Café antropológico
Hoje tomava o café no sítio do costume e falava com o empregado que me atendia, um tipo simpático que trabalha uma obscenidade de horas consecutivas todos os dias. O tema era o terrorismo e os ataques recentes na Bélgica. O tema era esse mas até podia ser outro qualquer, em boa verdade.
“A solução para isto era fazer grandes muros em redor dos países e correr com os muçulmanos daqui para fora”, dizia ele. Eu disse-lhe: “o problema está nas gerações e gerações de emigrantes desenraizados, arrumados em guetos, a ganhar metade pelo seu trabalho do que um belga ganha”. Mas ele não concordou com o que eu disse e retorquiu com uma meia-dúzia de disparates aos quais nem me dei ao trabalho de responder.
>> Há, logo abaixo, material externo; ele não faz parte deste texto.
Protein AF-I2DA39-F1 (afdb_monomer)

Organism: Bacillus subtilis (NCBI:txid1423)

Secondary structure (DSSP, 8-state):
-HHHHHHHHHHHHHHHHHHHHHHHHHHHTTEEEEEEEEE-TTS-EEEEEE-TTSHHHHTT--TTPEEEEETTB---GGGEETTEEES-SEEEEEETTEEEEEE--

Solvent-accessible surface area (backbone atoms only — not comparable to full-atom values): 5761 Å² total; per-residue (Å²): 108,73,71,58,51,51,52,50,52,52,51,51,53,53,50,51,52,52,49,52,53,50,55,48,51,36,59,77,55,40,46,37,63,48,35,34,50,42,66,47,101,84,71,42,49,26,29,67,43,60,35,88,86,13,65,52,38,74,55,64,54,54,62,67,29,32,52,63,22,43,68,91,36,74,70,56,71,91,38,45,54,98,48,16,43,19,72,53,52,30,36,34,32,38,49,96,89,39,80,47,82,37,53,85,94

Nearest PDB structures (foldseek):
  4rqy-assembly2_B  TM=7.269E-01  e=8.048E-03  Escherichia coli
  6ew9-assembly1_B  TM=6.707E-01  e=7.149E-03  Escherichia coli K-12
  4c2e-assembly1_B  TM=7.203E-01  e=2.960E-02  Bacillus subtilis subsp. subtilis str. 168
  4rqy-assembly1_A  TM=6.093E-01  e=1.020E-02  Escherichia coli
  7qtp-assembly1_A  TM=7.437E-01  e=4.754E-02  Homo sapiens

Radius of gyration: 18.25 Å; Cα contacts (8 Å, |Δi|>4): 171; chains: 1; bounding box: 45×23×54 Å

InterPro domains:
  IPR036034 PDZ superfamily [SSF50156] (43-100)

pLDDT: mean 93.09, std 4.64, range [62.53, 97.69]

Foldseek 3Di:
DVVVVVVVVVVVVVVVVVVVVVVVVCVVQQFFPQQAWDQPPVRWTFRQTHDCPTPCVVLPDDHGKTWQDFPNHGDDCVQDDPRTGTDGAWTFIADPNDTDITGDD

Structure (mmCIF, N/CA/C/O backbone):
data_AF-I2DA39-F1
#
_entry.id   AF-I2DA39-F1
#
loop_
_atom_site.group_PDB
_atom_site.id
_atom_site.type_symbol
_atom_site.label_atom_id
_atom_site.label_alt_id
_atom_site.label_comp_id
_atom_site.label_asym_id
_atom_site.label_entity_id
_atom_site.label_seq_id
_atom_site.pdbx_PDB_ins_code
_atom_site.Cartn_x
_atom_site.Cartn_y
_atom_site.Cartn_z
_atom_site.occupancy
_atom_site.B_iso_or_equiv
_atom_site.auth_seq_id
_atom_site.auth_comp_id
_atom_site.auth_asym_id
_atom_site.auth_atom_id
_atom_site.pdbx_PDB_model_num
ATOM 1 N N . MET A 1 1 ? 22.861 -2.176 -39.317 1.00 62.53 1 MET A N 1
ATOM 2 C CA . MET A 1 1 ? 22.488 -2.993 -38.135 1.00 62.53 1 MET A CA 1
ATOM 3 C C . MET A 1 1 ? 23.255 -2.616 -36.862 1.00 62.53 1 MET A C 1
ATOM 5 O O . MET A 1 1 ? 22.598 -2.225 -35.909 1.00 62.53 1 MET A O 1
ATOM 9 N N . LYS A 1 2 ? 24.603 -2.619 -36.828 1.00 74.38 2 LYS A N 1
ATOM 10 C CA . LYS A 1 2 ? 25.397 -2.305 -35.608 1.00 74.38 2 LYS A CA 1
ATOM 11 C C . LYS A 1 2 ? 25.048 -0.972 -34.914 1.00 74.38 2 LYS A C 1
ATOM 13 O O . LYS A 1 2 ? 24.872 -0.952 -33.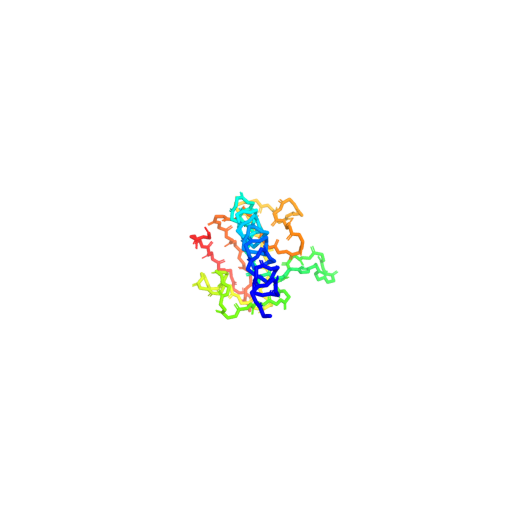702 1.00 74.38 2 LYS A O 1
ATOM 18 N N . ASN A 1 3 ? 24.866 0.121 -35.664 1.00 82.25 3 ASN A N 1
ATOM 19 C CA . ASN A 1 3 ? 24.489 1.424 -35.083 1.00 82.25 3 ASN A CA 1
ATOM 20 C C . ASN A 1 3 ? 23.066 1.452 -34.505 1.00 82.25 3 ASN A C 1
ATOM 22 O O . ASN A 1 3 ? 22.800 2.200 -33.569 1.00 82.25 3 ASN A O 1
ATOM 26 N N . LEU A 1 4 ? 22.159 0.644 -35.055 1.00 88.56 4 LEU A N 1
ATOM 27 C CA . LEU A 1 4 ? 20.773 0.553 -34.598 1.00 88.56 4 LEU A CA 1
ATOM 28 C C . LEU A 1 4 ? 20.705 -0.261 -33.301 1.00 88.56 4 LEU A C 1
ATOM 30 O O . LEU A 1 4 ? 20.106 0.190 -32.331 1.00 88.56 4 LEU A O 1
ATOM 34 N N . ILE A 1 5 ? 21.449 -1.372 -33.249 1.00 92.44 5 ILE A N 1
ATOM 35 C CA . ILE A 1 5 ? 21.656 -2.165 -32.030 1.00 92.44 5 ILE A CA 1
ATOM 36 C C . ILE A 1 5 ? 22.263 -1.287 -30.931 1.00 92.44 5 ILE A C 1
ATOM 38 O O . ILE A 1 5 ? 21.716 -1.235 -29.841 1.00 92.44 5 ILE A O 1
ATOM 42 N N . LYS A 1 6 ? 23.316 -0.508 -31.224 1.00 92.56 6 LYS A N 1
ATOM 43 C CA . LYS A 1 6 ? 23.944 0.388 -30.237 1.00 92.56 6 LYS A CA 1
ATOM 44 C C . LYS A 1 6 ? 22.962 1.414 -29.655 1.00 92.56 6 LYS A C 1
ATOM 46 O O . LYS A 1 6 ? 22.936 1.605 -28.444 1.00 92.56 6 LYS A O 1
ATOM 51 N N . LYS A 1 7 ? 22.144 2.061 -30.496 1.00 94.12 7 LYS A N 1
ATOM 52 C CA . LYS A 1 7 ? 21.114 3.016 -30.040 1.00 94.12 7 LYS A CA 1
ATOM 53 C C . LYS A 1 7 ? 20.048 2.333 -29.182 1.00 94.12 7 LYS A C 1
ATOM 55 O O . LYS A 1 7 ? 19.683 2.868 -28.141 1.00 94.12 7 LYS A O 1
ATOM 60 N N . PHE A 1 8 ? 19.594 1.151 -29.593 1.00 95.56 8 PHE A N 1
ATOM 61 C CA . PHE A 1 8 ? 18.631 0.360 -28.833 1.00 95.56 8 PHE A CA 1
ATOM 62 C C . PHE A 1 8 ? 19.193 -0.061 -27.470 1.00 95.56 8 PHE A C 1
ATOM 64 O O . PHE A 1 8 ? 18.537 0.133 -26.455 1.00 95.56 8 PHE A O 1
ATOM 71 N N . THR A 1 9 ? 20.437 -0.544 -27.419 1.00 95.44 9 THR A N 1
ATOM 72 C CA . THR A 1 9 ? 21.112 -0.896 -26.163 1.00 95.44 9 THR A CA 1
ATOM 73 C C . THR A 1 9 ? 21.192 0.297 -25.214 1.00 95.44 9 THR A C 1
ATOM 75 O O . THR A 1 9 ? 20.870 0.155 -24.039 1.00 95.44 9 THR A O 1
ATOM 78 N N . ILE A 1 10 ? 21.560 1.483 -25.710 1.00 96.38 10 ILE A N 1
ATOM 79 C CA . ILE A 1 10 ? 21.583 2.704 -24.890 1.00 96.38 10 ILE A CA 1
ATOM 80 C C . ILE A 1 10 ? 20.179 3.027 -24.362 1.00 96.38 10 ILE A C 1
ATOM 82 O O . ILE A 1 10 ? 20.034 3.325 -23.180 1.00 96.38 10 ILE A O 1
ATOM 86 N N . ALA A 1 11 ? 19.144 2.927 -25.201 1.00 96.75 11 ALA A N 1
ATOM 87 C CA . ALA A 1 11 ? 17.766 3.173 -24.780 1.00 96.75 11 ALA A CA 1
ATOM 88 C C . ALA A 1 11 ? 17.314 2.205 -23.675 1.00 96.75 11 ALA A C 1
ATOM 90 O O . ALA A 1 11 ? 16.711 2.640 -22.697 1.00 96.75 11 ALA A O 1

Enquanto terminava o café, via o ser impaciente em que se tornara. A impaciência nascia da minha concessão do duelo. Ele sentiu que estava a ser desconsiderado. Enrubesceu e prosseguiu, acabrunhado, mudo, com a sua labuta.
Da minha parte não havia muito mais a fazer. Quando discuto com alguém não carrego preconceitos ou pré-julgamentos sobre o meu interlocutor para o debate. Apraz-me trocar ideias com todos sobre o que quer que seja e a todos trato por igual. Mas ali não havia mesmo mais nada a fazer. Não havia nada mais a retorquir. O meu interlocutor já sabia tudo sobre o assunto e não estava muito interessado na minha opinião. Se ele pudesse, ele mesmo sairia do seu posto de trabalho e erigiria com os seus próprios braços os muros de que me falava, tal era a sua convicção.
Porque é que são normalmente as pessoas que mais trabalham, as que mais são exploradas pelo seu próprio trabalho, as mesmas que nutrem os sentimentos mais invejosos para com o próximo? Porquê? E, acrescento, porque são também os mais resignados, os mais conformados e os menos sonhadores? Porque razão são estes usualmente os menos camaradas e solidários para com os colegas e os mais bajuladores dos seus patrões?
Estas questões deveras intrigam-me e, acredito, nelas radica o sucesso e a aceitação do sistema capitalista entre os povos do mundo, em geral. Na resposta a estas perguntas figurará a chave para uma inversão de mentalidades e de sistema.